Number of ways to watch one of 30 movies each day, and cover all genres I have tried solving this problem but my answer is not correct
Problem
In a cinema festival , 30 movies are scheduled every night in the following categories:


*

*10 in horror movies (H), 

*15 in comedy movies (C), 

*5  in documentaries (D)


A guest is allowed to watch 1 movie each night during the 5 night that he will be spending, he wish to watch a different movie every night, also he wish to watch a movie from each category during his stay in the festival.
In how many different way can he schedule his program.
My Answer 
First we make sure that he watch a movie in every category then we select 2 movies from the remaining 27 movies (all categories together) and since he can see those movies in different order during the 5 days we multiply everything by 5!
for ex:
({H1} , {C4}, {D3} , {H4,C13}) then we can permute this (5!) to get all arrangement possible
I would write that like this for all existing possibilities:
$$\binom{10}{1} \binom{15}{1}\binom{5}{1}\binom{27}{2} \cdot 5!$$
but my result is incorrect.
Can you please help, many thanks.
 A: Your result would be correct if, in addition to selecting which movies to watch, your guest were also identifying a favorite movie from each genre -- i.e., he would first pick a favorite from each of the three categories, and then pick two more movies from what's left over.  But since the problem doesn't ask for him to identify favorites, counting things this way leads to double (and even triple) counting.
I think you have to break things down into a bunch of cases:  The guest either picks three horror movies and one of each of the others, or three comedies and one of each of the others, or three documentaries and one of each of the others, or one horror movie and two of each of the others, or one comedy and ... I hope the rest is clear.  Can you take it from here?  (The $5$-factorial part of your solution was indeed correct, so don't forget to multiply by it at the end.)
A: Your method, of selecting one from each category then selecting any two others and permutating, will suffer from over counting.   Since it counts both all the ways to select, say "The Ring" as one of the ones, and all the ways to select it as one of the other two.

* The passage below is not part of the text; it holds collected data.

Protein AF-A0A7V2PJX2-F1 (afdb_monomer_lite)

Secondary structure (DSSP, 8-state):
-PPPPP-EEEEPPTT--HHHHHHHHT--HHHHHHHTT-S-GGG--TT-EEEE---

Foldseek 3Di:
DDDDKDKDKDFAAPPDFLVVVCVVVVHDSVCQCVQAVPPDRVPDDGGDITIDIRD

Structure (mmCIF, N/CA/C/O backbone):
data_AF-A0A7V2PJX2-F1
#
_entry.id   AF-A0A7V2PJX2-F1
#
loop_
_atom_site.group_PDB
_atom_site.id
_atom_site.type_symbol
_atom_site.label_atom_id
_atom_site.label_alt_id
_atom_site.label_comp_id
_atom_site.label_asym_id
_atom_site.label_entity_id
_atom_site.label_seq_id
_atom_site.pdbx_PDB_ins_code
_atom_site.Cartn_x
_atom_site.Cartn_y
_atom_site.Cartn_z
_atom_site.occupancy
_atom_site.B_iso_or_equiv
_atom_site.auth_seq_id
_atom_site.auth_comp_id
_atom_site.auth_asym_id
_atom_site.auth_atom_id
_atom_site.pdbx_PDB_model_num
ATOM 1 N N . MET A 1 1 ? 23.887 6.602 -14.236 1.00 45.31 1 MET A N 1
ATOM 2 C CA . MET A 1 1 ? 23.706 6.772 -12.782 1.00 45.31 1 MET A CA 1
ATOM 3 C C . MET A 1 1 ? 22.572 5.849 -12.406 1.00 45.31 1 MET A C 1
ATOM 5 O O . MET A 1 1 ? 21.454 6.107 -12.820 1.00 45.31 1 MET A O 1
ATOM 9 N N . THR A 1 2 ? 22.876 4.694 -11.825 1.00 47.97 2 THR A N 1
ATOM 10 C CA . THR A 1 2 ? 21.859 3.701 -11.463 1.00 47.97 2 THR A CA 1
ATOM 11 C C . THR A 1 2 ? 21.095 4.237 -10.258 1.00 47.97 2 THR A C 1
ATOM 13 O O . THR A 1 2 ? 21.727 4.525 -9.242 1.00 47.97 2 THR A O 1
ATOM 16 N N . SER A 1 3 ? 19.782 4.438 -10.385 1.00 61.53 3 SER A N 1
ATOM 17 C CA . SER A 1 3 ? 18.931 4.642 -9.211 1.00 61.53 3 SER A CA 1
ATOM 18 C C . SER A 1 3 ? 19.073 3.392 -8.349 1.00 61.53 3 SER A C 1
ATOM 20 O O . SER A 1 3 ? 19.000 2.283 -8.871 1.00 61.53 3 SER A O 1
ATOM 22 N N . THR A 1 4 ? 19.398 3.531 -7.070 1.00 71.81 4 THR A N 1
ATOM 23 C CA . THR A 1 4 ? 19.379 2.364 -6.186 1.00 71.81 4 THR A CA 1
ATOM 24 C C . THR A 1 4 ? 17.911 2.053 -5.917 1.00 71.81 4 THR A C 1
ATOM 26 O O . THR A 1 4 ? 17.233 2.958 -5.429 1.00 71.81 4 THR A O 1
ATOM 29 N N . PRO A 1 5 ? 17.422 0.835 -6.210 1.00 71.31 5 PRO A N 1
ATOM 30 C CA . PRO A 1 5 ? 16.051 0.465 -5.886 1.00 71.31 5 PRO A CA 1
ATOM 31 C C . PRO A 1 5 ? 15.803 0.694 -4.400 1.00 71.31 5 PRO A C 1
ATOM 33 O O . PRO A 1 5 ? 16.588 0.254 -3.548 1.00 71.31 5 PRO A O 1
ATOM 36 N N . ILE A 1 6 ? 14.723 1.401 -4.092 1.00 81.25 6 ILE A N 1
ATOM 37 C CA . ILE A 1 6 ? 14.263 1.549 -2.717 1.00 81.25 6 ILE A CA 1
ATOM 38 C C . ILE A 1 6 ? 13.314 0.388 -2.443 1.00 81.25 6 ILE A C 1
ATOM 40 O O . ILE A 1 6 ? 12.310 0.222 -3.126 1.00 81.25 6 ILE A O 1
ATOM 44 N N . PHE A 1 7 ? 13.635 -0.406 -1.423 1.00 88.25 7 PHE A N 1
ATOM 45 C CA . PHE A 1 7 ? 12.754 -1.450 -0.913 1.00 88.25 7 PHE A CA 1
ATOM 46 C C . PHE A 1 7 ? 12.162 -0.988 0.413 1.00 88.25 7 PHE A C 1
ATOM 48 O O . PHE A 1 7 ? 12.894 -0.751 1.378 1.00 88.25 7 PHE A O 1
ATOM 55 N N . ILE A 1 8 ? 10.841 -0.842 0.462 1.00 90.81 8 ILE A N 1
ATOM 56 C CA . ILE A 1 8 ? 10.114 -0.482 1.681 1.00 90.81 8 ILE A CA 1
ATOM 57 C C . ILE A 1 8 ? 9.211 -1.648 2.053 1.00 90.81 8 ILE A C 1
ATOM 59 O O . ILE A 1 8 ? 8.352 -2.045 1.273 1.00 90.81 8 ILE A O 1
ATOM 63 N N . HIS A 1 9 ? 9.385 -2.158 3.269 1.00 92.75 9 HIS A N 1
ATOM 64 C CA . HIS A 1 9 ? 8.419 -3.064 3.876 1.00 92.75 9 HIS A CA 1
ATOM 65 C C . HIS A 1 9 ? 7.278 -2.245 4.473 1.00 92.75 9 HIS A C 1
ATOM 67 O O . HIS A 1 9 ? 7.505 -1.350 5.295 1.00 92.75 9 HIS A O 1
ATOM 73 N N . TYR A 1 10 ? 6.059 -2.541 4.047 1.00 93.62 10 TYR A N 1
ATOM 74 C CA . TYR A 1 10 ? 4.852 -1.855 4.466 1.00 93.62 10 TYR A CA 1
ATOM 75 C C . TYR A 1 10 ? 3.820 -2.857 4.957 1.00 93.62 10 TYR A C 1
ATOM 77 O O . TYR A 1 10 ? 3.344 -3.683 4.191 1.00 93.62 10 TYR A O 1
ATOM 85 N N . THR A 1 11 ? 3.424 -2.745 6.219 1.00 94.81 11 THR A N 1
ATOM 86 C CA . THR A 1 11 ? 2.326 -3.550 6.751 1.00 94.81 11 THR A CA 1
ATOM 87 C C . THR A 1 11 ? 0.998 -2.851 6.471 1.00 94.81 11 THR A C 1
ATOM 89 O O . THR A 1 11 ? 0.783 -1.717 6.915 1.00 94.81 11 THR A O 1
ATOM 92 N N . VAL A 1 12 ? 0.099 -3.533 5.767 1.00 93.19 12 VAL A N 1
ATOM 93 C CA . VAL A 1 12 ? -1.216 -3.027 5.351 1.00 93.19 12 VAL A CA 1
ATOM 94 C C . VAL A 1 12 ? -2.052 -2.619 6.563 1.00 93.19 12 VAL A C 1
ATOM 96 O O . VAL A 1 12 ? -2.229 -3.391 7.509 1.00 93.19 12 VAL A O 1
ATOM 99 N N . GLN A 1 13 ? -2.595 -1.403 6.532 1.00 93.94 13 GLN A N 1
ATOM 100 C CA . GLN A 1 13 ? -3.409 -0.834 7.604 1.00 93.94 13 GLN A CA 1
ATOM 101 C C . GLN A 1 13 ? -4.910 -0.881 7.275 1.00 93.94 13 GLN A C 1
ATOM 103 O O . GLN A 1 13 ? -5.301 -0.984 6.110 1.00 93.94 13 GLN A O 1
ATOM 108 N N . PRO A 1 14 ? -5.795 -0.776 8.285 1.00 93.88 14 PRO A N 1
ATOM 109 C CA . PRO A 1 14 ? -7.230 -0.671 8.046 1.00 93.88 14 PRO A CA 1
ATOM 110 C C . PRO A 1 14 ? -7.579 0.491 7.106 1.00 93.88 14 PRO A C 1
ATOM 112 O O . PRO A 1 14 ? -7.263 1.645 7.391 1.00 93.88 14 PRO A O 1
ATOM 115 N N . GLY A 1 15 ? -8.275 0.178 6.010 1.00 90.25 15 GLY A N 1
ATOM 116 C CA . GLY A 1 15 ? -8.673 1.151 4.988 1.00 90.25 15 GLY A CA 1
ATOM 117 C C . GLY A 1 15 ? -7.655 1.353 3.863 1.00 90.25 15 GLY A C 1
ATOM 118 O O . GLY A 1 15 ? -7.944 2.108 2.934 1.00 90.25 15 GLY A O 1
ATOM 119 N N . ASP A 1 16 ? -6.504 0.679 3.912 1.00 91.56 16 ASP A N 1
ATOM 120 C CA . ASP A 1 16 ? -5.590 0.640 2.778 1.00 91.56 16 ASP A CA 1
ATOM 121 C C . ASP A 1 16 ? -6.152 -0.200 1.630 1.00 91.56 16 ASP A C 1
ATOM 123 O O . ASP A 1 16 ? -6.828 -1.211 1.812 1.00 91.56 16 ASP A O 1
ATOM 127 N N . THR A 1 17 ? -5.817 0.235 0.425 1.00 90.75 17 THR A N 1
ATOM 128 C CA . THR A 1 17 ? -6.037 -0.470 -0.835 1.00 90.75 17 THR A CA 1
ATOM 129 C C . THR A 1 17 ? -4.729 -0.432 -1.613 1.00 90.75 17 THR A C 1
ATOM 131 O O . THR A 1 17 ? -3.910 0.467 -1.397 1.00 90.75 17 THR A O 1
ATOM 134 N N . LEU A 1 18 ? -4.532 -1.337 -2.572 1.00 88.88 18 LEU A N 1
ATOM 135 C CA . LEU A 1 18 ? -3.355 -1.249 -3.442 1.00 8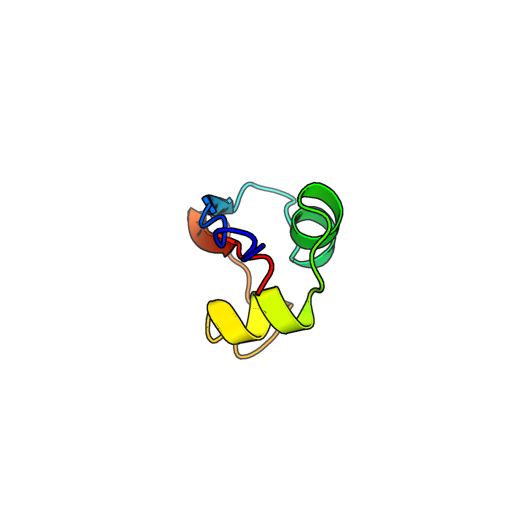8.88 18 LEU A CA 1
ATOM 136 C C . LEU A 1 18 ? -3.273 0.104 -4.149 1.00 88.88 18 LEU A C 1
ATOM 138 O O . LEU A 1 18 ? -2.193 0.672 -4.235 1.00 88.88 18 LEU A O 1
ATOM 142 N N . TRP A 1 19 ? -4.408 0.678 -4.559 1.00 91.12 19 TRP A N 1
ATOM 143 C CA . TRP A 1 19 ? -4.438 2.007 -5.168 1.00 91.12 19 TRP A CA 1
ATOM 144 C C . TRP A 1 19 ? -3.960 3.113 -4.218 1.00 91.12 19 TRP A C 1
ATOM 146 O O . TRP A 1 19 ? -3.169 3.971 -4.616 1.00 91.12 19 TRP A O 1
ATOM 156 N N . SER A 1 20 ? -4.409 3.114 -2.956 1.00 92.88 20 SER A N 1
ATOM 157 C CA . SER A 1 20 ? -3.985 4.135 -1.988 1.00 92.88 20 SER A CA 1
ATOM 158 C C . SER A 1 20 ? -2.505 4.006 -1.635 1.00 92.88 20 SER 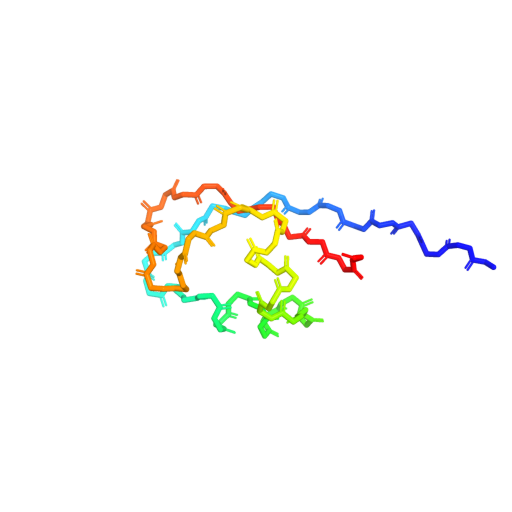A C 1
ATOM 160 O O . SER A 1 20 ? -1.827 5.027 -1.509 1.00 92.88 20 SER A O 1
ATOM 162 N N . ILE A 1 21 ? -1.995 2.778 -1.523 1.00 91.75 21 ILE A N 1
ATOM 163 C CA . ILE A 1 21 ? -0.577 2.500 -1.269 1.00 91.75 21 ILE A CA 1
ATOM 164 C C . ILE A 1 21 ? 0.260 2.904 -2.488 1.00 91.75 21 ILE A C 1
ATOM 166 O O . ILE A 1 21 ? 1.168 3.722 -2.355 1.00 91.75 21 ILE A O 1
ATOM 170 N N . ALA A 1 22 ? -0.088 2.426 -3.681 1.00 90.81 22 ALA A N 1
ATOM 171 C CA . ALA A 1 22 ? 0.610 2.736 -4.925 1.00 90.81 22 ALA A CA 1
ATOM 172 C C . ALA A 1 22 ? 0.712 4.252 -5.151 1.00 90.81 22 ALA A C 1
ATOM 174 O O . ALA A 1 22 ? 1.798 4.797 -5.346 1.00 90.81 22 ALA A O 1
ATOM 175 N N . ARG A 1 23 ? -0.397 4.979 -4.966 1.00 92.44 23 ARG A N 1
ATOM 176 C CA . ARG A 1 23 ? -0.422 6.444 -5.062 1.00 92.44 23 ARG A CA 1
ATOM 177 C C . ARG A 1 23 ? 0.429 7.135 -3.995 1.00 92.44 23 ARG A C 1
ATOM 179 O O . ARG A 1 23 ? 1.050 8.154 -4.285 1.00 92.44 23 ARG A O 1
ATOM 186 N N . LYS A 1 24 ? 0.444 6.624 -2.762 1.00 92.06 24 LYS A N 1
ATOM 187 C CA . LYS A 1 24 ? 1.231 7.183 -1.649 1.00 92.06 24 LYS A CA 1
ATOM 188 C C . LYS A 1 24 ? 2.733 7.087 -1.910 1.00 92.06 24 LYS A C 1
ATOM 190 O O . LYS A 1 24 ? 3.458 8.011 -1.550 1.00 92.06 24 LYS A O 1
ATOM 195 N N . TYR A 1 25 ? 3.175 5.997 -2.528 1.00 90.94 25 TYR A N 1
ATOM 196 C CA . TYR A 1 25 ? 4.581 5.757 -2.859 1.00 90.94 25 TYR A CA 1
ATOM 197 C C . TYR A 1 25 ? 4.938 6.124 -4.306 1.00 90.94 25 TYR A C 1
ATOM 199 O O . TYR A 1 25 ? 6.100 6.025 -4.679 1.00 90.94 25 TYR A O 1
ATOM 207 N N . ASN A 1 26 ? 3.966 6.622 -5.079 1.00 90.44 26 ASN A N 1
ATOM 208 C CA . ASN A 1 26 ? 4.109 6.988 -6.487 1.00 90.44 26 ASN A CA 1
ATOM 209 C C . ASN A 1 26 ? 4.697 5.844 -7.336 1.00 90.44 26 ASN A C 1
ATOM 211 O O . ASN A 1 26 ? 5.640 6.050 -8.099 1.00 90.44 26 ASN A O 1
ATOM 215 N N . ILE A 1 27 ? 4.129 4.650 -7.172 1.00 89.88 27 ILE A N 1
ATOM 216 C CA . ILE A 1 27 ? 4.444 3.451 -7.955 1.00 89.88 27 ILE A CA 1
ATOM 217 C C . ILE A 1 27 ? 3.193 2.960 -8.688 1.00 89.88 27 ILE A C 1
ATOM 219 O O . ILE A 1 27 ? 2.074 3.290 -8.286 1.00 89.88 27 ILE A O 1
ATOM 223 N N . ASP A 1 28 ? 3.384 2.166 -9.736 1.00 90.50 28 ASP A N 1
ATOM 224 C CA . ASP A 1 28 ? 2.282 1.535 -10.461 1.00 90.50 28 ASP A CA 1
ATOM 225 C C . ASP A 1 28 ? 1.734 0.331 -9.679 1.00 90.50 28 ASP A C 1
ATOM 227 O O . ASP A 1 28 ? 2.464 -0.374 -8.976 1.00 90.50 28 ASP A O 1
ATOM 231 N N . ILE A 1 29 ? 0.422 0.099 -9.780 1.00 90.00 29 ILE A N 1
ATOM 232 C CA . ILE A 1 29 ? -0.242 -1.002 -9.063 1.00 90.00 29 ILE A CA 1
ATOM 233 C C . ILE A 1 29 ? 0.247 -2.342 -9.607 1.00 90.00 29 ILE A C 1
ATOM 235 O O . ILE A 1 29 ? 0.430 -3.281 -8.841 1.00 90.00 29 ILE A O 1
ATOM 239 N N . GLU A 1 30 ? 0.496 -2.415 -10.910 1.00 88.88 30 GLU A N 1
ATOM 240 C CA . GLU A 1 30 ? 1.008 -3.593 -11.599 1.00 88.88 30 GLU A CA 1
ATOM 241 C C . GLU A 1 30 ? 2.359 -4.034 -11.022 1.00 88.88 30 GLU A C 1
ATOM 243 O O . GLU A 1 30 ? 2.532 -5.216 -10.741 1.00 88.88 30 GLU A O 1
ATOM 248 N N . ILE A 1 31 ? 3.265 -3.087 -10.743 1.00 89.06 31 ILE A N 1
ATOM 249 C CA . ILE A 1 31 ? 4.553 -3.365 -10.084 1.00 89.06 31 ILE A CA 1
ATOM 250 C C . ILE A 1 31 ? 4.311 -3.907 -8.675 1.00 89.06 31 ILE A C 1
ATOM 252 O O . ILE A 1 31 ? 4.911 -4.896 -8.262 1.00 89.06 31 ILE A O 1
ATOM 256 N N . LEU A 1 32 ? 3.395 -3.287 -7.930 1.00 89.00 32 LEU A N 1
ATOM 257 C CA . LEU A 1 32 ? 3.070 -3.708 -6.570 1.00 89.00 32 LEU A CA 1
ATOM 258 C C . LEU A 1 32 ? 2.492 -5.132 -6.526 1.00 89.00 32 LEU A C 1
ATOM 260 O O . LEU A 1 32 ? 2.805 -5.889 -5.609 1.00 89.00 32 LEU A O 1
ATOM 264 N N . VAL A 1 33 ? 1.679 -5.493 -7.518 1.00 89.50 33 VAL A N 1
ATOM 265 C CA . VAL A 1 33 ? 1.108 -6.834 -7.696 1.00 89.50 33 VAL A CA 1
ATOM 266 C C . VAL A 1 33 ? 2.188 -7.845 -8.074 1.00 89.50 33 VAL A C 1
ATOM 268 O O . VAL A 1 33 ? 2.250 -8.905 -7.459 1.00 89.50 33 VAL A O 1
ATOM 271 N N . GLU A 1 34 ? 3.060 -7.510 -9.028 1.00 89.25 34 GLU A N 1
ATOM 272 C CA . GLU A 1 34 ? 4.144 -8.384 -9.491 1.00 89.25 34 GLU A CA 1
ATOM 273 C C . GLU A 1 34 ? 5.156 -8.672 -8.376 1.00 89.25 34 GLU A C 1
ATOM 275 O O . GLU A 1 34 ? 5.448 -9.830 -8.086 1.00 89.25 34 GLU A O 1
ATOM 280 N N . VAL A 1 35 ? 5.634 -7.630 -7.692 1.00 89.25 35 VAL A N 1
ATOM 281 C CA . VAL A 1 35 ? 6.643 -7.736 -6.625 1.00 89.25 35 VAL A CA 1
ATOM 282 C C . VAL A 1 35 ? 6.143 -8.552 -5.428 1.00 89.25 35 VAL A C 1
ATOM 284 O O . VAL A 1 35 ? 6.946 -9.178 -4.738 1.00 89.25 35 VAL A O 1
ATOM 287 N N . ASN A 1 36 ? 4.833 -8.548 -5.172 1.00 89.94 36 ASN A N 1
ATOM 288 C CA . ASN A 1 36 ? 4.222 -9.256 -4.042 1.00 89.94 36 ASN A CA 1
ATOM 289 C C . ASN A 1 36 ? 3.491 -10.539 -4.450 1.00 89.94 36 ASN A C 1
ATOM 291 O O . ASN A 1 36 ? 2.818 -11.129 -3.607 1.00 89.94 36 ASN A O 1
ATOM 295 N N . GLU A 1 37 ? 3.605 -10.954 -5.718 1.00 88.06 37 GLU A N 1
ATOM 296 C CA . GLU A 1 37 ? 2.938 -12.136 -6.281 1.00 88.06 37 GLU A CA 1
ATOM 297 C C . GLU A 1 37 ? 1.435 -12.191 -5.935 1.00 88.06 37 GLU A C 1
ATOM 299 O O . GLU A 1 37 ? 0.880 -13.245 -5.615 1.00 88.06 37 GLU A O 1
ATOM 304 N N . LEU A 1 38 ? 0.763 -11.035 -5.960 1.00 86.69 38 LEU A N 1
ATOM 305 C CA . LEU A 1 38 ? -0.651 -10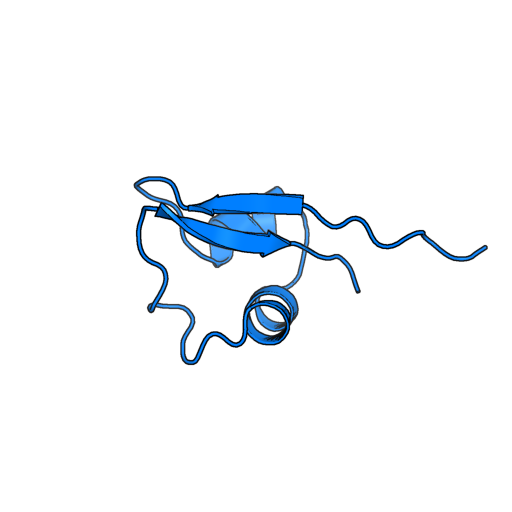.946 -5.601 1.00 86.69 38 LEU A CA 1
ATOM 306 C C . LEU A 1 38 ? -1.501 -11.514 -6.743 1.00 86.69 38 LEU A C 1
ATOM 308 O O . LEU A 1 38 ? -1.411 -11.054 -7.877 1.00 86.69 38 LEU A O 1
ATOM 312 N N . GLU A 1 39 ? -2.355 -12.498 -6.449 1.00 77.75 39 GLU A N 1
ATOM 313 C CA . GLU A 1 39 ? -3.259 -13.073 -7.461 1.00 77.75 39 GLU A CA 1
ATOM 314 C C . GLU A 1 39 ? -4.307 -12.062 -7.943 1.00 77.75 39 GLU A C 1
ATOM 316 O O . GLU A 1 39 ? -4.686 -12.074 -9.111 1.00 77.75 39 GLU A O 1
ATOM 321 N N . ASP A 1 40 ? -4.763 -11.183 -7.048 1.00 69.94 40 ASP A N 1
ATOM 322 C CA . ASP A 1 40 ? -5.757 -10.162 -7.359 1.00 69.94 40 ASP A CA 1
ATOM 323 C C . ASP A 1 40 ? -5.613 -8.947 -6.446 1.00 69.94 40 ASP A C 1
ATOM 325 O O . ASP A 1 40 ? -5.319 -9.073 -5.250 1.00 69.94 40 ASP A O 1
ATOM 329 N N . ALA A 1 41 ? -5.898 -7.767 -7.000 1.00 64.31 41 ALA A N 1
ATOM 330 C CA . ALA A 1 41 ? -5.721 -6.491 -6.314 1.00 64.31 41 ALA A CA 1
ATOM 331 C C . ALA A 1 41 ? -6.609 -6.322 -5.063 1.00 64.31 41 ALA A C 1
ATOM 333 O O . ALA A 1 41 ? -6.277 -5.570 -4.143 1.00 64.31 41 ALA A O 1
ATOM 334 N N . ASP A 1 42 ? -7.717 -7.062 -5.024 1.00 68.25 42 ASP A N 1
ATOM 335 C CA . ASP A 1 42 ? -8.695 -7.069 -3.936 1.00 68.25 42 ASP A CA 1
ATOM 336 C C . ASP A 1 42 ? -8.349 -8.065 -2.812 1.00 68.25 42 ASP A C 1
ATOM 338 O O . ASP A 1 42 ? -9.068 -8.158 -1.816 1.00 68.25 42 ASP A O 1
ATOM 342 N N . THR A 1 43 ? -7.241 -8.804 -2.930 1.00 72.88 43 THR A N 1
ATOM 343 C CA . THR A 1 43 ? -6.841 -9.825 -1.942 1.00 72.88 43 THR A CA 1
ATOM 344 C C . THR A 1 43 ? -6.134 -9.231 -0.720 1.00 72.88 43 THR A C 1
ATOM 346 O O . THR A 1 43 ? -5.861 -9.951 0.236 1.00 72.88 43 THR A O 1
ATOM 349 N N . LEU A 1 44 ? -5.864 -7.923 -0.714 1.00 83.00 44 LEU A N 1
ATOM 350 C CA . LEU A 1 44 ? -5.095 -7.248 0.329 1.00 83.00 44 LEU A CA 1
ATOM 351 C C . LEU A 1 44 ? -5.783 -7.342 1.705 1.00 83.00 44 LEU A C 1
ATOM 353 O O . LEU A 1 44 ? -6.895 -6.837 1.890 1.00 83.00 44 LEU A O 1
ATOM 357 N N . ARG A 1 45 ? -5.125 -7.952 2.697 1.00 87.00 45 ARG A N 1
ATOM 358 C CA . ARG A 1 45 ? -5.640 -8.063 4.069 1.00 87.00 45 ARG A CA 1
ATOM 359 C C . ARG A 1 45 ? -4.870 -7.157 5.013 1.00 87.00 45 ARG A C 1
ATOM 361 O O . ARG A 1 45 ? -3.677 -6.916 4.879 1.00 87.00 45 ARG A O 1
ATOM 368 N N . ILE A 1 46 ? -5.582 -6.661 6.019 1.00 90.31 46 ILE A N 1
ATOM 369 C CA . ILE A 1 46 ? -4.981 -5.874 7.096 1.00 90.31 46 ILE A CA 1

There are $5!$ ways to watch five different movies over the stay.   Now to choose which five, you must select at least one from each category.   That's either three from one and one from each other, or two from two and one from the other.   Sum all the ways to do this:
$$\newcommand{\Ch}[2]{{^{#1}\mathsf C_{#2}}}
5!\Biggl(\Ch{10}{3}\Ch{15}{1}\Ch{5}{1}+\Ch{10}{1}\Ch{15}{3}\Ch{5}{1}+\ldots\text{et cetera} \Biggr)
$$